> **Task directions**:
Scan the listing for the word "helix", and copy out each line where it is found.

[Supplied material — start]

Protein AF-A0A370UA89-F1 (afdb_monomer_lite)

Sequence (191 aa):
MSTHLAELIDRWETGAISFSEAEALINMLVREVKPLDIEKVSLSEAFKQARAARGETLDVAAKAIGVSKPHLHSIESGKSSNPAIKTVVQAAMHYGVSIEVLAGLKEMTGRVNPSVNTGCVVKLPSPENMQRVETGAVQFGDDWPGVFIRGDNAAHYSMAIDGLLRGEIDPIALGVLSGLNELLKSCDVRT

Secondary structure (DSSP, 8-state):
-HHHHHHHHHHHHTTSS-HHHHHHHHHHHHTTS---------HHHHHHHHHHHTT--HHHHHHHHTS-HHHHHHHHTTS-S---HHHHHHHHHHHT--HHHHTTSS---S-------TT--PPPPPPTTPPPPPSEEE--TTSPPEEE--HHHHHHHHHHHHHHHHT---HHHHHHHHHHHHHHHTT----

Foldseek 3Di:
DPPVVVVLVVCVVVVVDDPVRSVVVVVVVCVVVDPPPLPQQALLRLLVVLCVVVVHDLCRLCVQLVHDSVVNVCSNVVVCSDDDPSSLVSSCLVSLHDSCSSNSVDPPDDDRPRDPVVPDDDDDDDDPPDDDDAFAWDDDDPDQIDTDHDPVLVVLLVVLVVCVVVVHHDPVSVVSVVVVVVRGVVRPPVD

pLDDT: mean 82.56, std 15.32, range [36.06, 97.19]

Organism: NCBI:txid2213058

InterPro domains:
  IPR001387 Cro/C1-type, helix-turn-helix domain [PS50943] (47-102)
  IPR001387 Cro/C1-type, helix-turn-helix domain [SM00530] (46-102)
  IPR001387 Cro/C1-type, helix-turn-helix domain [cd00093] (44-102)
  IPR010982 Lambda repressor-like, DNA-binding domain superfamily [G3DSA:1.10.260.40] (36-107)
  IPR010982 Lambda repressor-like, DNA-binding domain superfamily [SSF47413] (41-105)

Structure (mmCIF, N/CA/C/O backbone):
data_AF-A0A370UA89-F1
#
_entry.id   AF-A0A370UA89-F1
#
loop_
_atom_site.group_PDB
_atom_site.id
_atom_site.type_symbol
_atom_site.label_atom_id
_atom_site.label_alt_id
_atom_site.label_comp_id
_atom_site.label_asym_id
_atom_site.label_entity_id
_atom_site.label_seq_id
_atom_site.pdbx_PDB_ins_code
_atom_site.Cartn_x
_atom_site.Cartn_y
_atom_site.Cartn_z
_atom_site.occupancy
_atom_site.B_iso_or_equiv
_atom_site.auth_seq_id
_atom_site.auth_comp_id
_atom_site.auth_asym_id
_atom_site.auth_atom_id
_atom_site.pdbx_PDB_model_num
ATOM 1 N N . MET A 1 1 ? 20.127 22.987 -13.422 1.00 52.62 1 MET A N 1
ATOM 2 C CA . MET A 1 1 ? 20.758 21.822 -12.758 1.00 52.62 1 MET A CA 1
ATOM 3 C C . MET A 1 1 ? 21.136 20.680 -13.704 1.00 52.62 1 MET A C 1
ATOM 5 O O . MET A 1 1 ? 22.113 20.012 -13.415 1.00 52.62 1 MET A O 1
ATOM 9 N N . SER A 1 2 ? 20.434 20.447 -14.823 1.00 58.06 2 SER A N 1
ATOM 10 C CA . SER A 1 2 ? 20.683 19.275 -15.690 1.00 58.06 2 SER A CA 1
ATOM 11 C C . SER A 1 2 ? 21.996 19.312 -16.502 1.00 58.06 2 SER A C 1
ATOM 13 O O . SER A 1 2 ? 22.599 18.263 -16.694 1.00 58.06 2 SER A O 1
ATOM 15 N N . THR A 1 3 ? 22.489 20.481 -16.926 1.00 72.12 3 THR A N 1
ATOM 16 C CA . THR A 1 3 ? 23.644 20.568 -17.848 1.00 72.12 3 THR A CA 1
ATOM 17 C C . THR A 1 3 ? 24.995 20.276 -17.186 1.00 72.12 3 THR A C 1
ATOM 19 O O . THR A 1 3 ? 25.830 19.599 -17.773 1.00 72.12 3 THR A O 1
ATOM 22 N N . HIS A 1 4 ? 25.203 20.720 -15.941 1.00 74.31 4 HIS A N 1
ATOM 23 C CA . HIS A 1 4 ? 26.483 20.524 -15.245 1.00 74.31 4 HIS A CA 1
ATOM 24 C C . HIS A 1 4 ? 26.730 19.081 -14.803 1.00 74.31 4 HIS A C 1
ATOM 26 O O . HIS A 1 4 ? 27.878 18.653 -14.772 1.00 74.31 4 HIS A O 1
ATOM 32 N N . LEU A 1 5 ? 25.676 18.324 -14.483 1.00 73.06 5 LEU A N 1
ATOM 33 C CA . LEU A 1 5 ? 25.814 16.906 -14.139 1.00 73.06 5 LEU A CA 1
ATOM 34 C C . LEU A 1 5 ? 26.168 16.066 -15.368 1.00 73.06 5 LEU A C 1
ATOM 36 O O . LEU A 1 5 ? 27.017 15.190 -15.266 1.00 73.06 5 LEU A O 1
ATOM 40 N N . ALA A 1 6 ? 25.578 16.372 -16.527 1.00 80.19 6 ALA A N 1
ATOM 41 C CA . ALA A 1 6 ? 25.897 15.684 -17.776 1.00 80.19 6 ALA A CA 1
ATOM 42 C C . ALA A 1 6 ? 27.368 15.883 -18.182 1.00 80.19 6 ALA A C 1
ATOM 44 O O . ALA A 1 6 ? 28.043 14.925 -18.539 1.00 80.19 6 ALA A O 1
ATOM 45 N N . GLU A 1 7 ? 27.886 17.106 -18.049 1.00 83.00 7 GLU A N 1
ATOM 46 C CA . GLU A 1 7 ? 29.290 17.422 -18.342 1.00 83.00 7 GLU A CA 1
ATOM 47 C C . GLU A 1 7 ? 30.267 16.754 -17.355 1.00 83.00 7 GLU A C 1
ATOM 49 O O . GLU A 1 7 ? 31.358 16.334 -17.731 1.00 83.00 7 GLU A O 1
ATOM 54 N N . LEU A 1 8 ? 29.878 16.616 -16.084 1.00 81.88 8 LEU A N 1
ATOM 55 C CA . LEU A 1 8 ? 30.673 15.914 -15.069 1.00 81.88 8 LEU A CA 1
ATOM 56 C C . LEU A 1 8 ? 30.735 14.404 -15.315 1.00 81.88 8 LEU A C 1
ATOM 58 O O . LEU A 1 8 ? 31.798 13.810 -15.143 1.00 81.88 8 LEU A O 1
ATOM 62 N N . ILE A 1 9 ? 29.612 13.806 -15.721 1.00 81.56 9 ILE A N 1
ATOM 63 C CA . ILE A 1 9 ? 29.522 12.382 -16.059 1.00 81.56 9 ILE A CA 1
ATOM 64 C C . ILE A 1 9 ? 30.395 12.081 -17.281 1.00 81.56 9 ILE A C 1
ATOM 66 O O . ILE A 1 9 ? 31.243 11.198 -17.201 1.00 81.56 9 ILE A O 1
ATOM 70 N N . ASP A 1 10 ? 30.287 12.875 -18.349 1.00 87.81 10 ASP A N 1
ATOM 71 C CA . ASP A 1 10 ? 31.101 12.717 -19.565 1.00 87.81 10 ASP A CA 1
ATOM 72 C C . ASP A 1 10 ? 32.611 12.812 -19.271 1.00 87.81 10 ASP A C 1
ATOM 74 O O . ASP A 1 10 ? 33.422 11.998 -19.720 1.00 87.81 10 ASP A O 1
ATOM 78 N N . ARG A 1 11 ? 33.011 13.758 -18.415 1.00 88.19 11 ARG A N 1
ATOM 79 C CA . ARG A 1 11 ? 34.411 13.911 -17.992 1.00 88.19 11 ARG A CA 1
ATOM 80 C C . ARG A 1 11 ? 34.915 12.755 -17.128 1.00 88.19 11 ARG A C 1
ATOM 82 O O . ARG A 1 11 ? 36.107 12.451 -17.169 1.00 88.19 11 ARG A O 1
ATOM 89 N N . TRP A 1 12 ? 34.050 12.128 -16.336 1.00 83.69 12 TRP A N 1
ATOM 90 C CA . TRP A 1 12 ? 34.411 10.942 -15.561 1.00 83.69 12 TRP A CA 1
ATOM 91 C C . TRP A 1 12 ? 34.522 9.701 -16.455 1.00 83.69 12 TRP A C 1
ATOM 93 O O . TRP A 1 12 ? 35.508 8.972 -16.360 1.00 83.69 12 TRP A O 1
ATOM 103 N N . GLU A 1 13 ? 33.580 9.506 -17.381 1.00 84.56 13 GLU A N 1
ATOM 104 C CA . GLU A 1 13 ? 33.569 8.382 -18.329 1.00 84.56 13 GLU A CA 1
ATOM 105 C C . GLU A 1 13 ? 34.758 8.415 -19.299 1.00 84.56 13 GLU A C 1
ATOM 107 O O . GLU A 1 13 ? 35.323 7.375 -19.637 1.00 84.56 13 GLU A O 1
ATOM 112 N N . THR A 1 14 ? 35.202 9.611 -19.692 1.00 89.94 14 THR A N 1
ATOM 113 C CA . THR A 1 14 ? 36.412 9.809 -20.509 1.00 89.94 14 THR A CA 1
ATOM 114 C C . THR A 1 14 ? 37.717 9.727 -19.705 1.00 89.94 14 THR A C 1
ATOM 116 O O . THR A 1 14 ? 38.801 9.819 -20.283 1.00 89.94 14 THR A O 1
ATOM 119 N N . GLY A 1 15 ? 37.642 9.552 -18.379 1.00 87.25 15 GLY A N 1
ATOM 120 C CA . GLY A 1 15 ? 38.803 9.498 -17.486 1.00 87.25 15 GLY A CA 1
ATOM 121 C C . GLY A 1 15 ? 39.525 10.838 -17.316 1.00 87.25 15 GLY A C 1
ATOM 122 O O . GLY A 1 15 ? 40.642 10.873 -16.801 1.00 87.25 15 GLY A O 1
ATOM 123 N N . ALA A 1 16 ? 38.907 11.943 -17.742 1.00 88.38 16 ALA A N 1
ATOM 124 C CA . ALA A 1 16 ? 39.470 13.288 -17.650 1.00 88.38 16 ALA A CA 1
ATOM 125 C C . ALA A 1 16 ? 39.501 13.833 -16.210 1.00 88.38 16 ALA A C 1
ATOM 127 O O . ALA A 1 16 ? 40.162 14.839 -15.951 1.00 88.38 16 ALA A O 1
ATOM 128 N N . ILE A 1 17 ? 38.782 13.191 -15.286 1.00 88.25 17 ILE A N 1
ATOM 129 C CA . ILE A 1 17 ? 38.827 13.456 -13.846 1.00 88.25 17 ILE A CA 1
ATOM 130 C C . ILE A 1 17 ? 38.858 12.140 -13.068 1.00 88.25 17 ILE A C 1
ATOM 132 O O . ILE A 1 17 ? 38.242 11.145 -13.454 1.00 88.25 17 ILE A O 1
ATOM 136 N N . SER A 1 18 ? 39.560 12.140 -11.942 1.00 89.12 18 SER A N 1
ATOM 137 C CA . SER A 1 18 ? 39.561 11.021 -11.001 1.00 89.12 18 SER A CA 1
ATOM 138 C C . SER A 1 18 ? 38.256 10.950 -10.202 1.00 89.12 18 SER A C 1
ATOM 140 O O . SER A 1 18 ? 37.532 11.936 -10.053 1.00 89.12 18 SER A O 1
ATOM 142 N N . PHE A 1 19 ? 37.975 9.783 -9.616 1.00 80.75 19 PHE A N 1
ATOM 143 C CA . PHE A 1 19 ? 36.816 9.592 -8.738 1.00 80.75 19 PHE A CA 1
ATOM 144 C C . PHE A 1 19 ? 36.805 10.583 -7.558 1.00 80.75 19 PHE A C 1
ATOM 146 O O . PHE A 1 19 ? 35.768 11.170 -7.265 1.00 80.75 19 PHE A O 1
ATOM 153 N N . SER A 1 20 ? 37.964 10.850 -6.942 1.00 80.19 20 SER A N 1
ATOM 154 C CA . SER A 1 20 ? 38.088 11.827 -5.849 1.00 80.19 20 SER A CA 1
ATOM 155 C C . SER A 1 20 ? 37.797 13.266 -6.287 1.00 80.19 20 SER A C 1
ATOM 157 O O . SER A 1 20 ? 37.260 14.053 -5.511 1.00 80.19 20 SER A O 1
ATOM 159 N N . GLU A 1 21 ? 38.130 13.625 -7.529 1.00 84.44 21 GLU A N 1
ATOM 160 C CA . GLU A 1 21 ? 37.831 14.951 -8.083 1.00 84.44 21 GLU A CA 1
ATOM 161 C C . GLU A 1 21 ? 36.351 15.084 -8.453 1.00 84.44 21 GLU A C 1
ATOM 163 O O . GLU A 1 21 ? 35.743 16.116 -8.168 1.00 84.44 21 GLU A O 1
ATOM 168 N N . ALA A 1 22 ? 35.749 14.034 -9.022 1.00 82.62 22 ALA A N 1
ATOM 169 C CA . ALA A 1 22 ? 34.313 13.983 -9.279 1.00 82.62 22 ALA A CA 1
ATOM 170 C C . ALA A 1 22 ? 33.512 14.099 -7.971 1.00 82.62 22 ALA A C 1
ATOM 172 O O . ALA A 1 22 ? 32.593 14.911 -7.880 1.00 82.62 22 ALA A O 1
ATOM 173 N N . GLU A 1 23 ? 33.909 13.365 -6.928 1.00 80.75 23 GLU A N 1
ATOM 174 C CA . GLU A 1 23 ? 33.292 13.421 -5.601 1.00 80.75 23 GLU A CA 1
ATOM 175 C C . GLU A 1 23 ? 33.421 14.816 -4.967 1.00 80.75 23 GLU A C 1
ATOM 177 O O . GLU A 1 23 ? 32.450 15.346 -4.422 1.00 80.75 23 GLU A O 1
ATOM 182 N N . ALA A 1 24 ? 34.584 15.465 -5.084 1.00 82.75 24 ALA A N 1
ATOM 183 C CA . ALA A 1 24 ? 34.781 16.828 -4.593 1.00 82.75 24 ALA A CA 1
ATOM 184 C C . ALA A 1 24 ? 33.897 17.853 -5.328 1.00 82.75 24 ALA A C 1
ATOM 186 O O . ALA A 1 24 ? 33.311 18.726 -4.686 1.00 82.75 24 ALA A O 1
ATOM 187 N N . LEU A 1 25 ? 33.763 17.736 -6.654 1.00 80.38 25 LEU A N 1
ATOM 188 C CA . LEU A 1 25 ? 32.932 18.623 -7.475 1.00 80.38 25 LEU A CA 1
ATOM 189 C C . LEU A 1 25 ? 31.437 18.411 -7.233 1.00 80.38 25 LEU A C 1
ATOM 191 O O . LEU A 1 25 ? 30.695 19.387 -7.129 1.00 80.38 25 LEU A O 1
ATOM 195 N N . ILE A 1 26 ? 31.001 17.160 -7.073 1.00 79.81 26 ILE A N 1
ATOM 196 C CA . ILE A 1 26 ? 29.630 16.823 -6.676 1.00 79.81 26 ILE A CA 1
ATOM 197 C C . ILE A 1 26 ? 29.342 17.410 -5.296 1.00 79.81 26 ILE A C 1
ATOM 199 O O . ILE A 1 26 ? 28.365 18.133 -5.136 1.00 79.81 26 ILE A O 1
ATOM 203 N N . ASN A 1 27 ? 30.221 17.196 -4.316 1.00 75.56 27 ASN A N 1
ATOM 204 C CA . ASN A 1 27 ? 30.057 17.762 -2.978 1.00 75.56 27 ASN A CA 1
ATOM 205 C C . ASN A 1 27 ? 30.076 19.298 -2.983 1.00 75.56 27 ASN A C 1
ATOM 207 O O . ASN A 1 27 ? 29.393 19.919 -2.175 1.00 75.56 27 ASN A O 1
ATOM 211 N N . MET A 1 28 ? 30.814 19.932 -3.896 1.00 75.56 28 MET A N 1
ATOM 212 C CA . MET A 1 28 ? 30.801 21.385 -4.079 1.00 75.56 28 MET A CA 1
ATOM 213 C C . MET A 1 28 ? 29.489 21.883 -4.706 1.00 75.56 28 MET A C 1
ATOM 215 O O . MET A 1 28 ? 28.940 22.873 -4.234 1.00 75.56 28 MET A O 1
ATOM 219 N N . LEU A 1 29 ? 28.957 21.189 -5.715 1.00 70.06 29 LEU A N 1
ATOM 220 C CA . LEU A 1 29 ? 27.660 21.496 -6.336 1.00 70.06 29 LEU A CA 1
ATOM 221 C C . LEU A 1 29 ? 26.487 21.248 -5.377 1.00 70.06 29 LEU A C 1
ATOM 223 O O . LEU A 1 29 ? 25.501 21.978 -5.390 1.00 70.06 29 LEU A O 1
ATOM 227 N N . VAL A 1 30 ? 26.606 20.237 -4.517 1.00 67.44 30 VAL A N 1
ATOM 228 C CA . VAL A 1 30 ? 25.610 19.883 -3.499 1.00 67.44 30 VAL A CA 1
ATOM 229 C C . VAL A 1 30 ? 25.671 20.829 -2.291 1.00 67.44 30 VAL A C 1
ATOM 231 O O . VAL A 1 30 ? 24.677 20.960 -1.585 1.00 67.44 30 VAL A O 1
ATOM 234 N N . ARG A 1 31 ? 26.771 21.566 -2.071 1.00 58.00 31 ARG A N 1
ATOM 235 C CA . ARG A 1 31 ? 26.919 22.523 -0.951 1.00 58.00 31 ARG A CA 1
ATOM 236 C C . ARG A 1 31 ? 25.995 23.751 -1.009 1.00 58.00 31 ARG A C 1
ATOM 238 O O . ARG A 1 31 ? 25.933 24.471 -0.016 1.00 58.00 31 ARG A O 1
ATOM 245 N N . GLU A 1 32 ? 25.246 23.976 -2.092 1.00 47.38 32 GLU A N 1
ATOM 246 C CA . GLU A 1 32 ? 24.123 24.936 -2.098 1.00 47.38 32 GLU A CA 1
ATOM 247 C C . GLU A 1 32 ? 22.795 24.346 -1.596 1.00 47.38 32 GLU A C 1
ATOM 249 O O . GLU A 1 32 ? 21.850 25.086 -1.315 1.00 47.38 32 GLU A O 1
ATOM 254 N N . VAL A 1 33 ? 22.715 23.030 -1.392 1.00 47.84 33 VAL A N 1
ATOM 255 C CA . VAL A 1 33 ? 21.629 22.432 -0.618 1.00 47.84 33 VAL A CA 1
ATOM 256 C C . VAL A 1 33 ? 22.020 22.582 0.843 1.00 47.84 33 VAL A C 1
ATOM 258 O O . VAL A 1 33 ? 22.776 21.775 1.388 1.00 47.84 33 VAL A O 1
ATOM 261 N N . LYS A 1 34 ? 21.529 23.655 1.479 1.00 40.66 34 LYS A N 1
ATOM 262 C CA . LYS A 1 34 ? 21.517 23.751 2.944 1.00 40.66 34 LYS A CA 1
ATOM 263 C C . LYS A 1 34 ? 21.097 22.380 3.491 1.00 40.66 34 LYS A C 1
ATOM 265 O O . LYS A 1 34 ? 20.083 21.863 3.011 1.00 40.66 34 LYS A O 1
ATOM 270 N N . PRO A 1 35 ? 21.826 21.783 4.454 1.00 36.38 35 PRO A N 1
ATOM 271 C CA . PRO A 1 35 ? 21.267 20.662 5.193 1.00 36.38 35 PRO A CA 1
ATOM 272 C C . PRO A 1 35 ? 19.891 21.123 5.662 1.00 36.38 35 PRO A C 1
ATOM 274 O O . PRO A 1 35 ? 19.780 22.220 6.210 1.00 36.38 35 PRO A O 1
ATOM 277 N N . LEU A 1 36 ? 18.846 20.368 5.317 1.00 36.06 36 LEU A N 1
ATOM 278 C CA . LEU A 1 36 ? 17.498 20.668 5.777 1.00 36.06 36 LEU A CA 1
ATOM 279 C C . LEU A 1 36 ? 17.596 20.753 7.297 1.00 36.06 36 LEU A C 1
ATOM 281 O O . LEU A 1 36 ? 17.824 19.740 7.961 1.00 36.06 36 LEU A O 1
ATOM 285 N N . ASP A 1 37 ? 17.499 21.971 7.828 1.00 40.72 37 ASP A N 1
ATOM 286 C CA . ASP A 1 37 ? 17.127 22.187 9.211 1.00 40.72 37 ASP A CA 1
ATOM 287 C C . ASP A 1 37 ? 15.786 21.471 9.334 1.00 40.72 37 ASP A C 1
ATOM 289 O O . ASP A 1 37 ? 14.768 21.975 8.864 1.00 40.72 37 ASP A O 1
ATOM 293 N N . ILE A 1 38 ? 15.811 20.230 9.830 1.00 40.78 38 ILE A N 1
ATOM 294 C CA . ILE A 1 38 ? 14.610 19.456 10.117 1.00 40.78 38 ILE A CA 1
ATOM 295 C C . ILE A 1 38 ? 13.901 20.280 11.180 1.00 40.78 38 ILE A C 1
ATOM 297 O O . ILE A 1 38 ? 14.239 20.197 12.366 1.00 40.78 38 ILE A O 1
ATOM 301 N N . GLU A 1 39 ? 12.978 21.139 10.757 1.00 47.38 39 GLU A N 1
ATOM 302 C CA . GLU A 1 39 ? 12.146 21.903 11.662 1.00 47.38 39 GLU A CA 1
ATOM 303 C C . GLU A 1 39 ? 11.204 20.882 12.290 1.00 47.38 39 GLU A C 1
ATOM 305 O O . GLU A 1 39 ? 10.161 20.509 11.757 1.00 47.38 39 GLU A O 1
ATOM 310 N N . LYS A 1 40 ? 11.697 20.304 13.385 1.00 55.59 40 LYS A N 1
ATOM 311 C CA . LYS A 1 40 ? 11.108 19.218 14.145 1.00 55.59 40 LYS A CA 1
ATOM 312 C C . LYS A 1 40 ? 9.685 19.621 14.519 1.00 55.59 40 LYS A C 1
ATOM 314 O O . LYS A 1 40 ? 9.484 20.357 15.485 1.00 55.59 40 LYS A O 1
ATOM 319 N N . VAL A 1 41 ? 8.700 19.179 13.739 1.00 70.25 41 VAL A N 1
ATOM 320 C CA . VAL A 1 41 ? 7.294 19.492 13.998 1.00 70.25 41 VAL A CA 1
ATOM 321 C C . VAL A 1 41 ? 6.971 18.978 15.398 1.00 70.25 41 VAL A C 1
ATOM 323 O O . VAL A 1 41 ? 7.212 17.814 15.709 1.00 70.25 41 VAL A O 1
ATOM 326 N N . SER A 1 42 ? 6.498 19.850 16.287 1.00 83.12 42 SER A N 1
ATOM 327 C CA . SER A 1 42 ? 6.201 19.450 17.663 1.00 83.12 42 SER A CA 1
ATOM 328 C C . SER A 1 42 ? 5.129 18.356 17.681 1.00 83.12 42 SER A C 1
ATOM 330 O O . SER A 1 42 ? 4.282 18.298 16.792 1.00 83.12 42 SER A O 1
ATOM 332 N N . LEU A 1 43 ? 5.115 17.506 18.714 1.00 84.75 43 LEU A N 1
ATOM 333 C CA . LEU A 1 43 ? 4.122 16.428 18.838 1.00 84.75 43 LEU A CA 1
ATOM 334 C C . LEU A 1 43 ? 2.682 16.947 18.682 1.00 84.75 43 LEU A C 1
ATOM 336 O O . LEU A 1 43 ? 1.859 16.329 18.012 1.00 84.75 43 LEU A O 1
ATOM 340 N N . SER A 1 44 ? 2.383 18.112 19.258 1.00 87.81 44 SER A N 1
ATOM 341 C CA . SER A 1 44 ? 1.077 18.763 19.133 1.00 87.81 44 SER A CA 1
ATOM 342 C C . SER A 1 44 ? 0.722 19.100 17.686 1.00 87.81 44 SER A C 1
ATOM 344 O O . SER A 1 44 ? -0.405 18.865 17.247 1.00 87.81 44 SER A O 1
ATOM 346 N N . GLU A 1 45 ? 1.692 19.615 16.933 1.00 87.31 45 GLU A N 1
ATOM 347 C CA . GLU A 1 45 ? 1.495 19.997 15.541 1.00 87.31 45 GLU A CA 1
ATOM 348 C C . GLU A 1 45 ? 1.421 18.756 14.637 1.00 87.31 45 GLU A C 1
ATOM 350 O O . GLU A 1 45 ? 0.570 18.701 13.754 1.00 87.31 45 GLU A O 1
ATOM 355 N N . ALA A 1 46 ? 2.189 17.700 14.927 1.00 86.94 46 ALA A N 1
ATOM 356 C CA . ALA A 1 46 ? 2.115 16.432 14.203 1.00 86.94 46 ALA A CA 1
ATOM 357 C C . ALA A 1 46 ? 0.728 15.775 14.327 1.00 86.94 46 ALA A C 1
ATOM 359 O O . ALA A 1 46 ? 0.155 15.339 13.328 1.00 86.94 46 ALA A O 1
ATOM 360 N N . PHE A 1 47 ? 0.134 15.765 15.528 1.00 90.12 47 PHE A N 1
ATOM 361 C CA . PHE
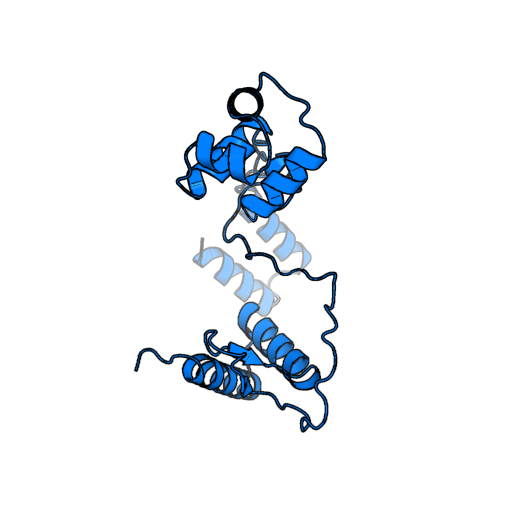 A 1 47 ? -1.239 15.283 15.735 1.00 90.12 47 PHE A CA 1
ATOM 362 C C . PHE A 1 47 ? -2.261 16.094 14.930 1.00 90.12 47 PHE A C 1
ATOM 364 O O . PHE A 1 47 ? -3.147 15.529 14.284 1.00 90.12 47 PHE A O 1
ATOM 371 N N . LYS A 1 48 ? -2.122 17.421 14.950 1.00 90.56 48 LYS A N 1
ATOM 372 C CA . LYS A 1 48 ? -3.025 18.341 14.260 1.00 90.56 48 LYS A CA 1
ATOM 373 C C . LYS A 1 48 ? -2.939 18.190 12.741 1.00 90.56 48 LYS A C 1
ATOM 375 O O . LYS A 1 48 ? -3.974 18.131 12.077 1.00 90.56 48 LYS A O 1
ATOM 380 N N . GLN A 1 49 ? -1.728 18.091 12.197 1.00 86.88 49 GLN A N 1
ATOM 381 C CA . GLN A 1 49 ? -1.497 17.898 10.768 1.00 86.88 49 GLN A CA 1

[Supplied material — finish]

> **Written answer**:
  IPR001387 Cro/C1-type, helix-turn-helix domain [PS50943] (47-102)
  IPR001387 Cro/C1-type, helix-turn-helix domain [SM00530] (46-102)
  IPR001387 Cro/C1-type, helix-turn-helix domain [cd00093] (44-102)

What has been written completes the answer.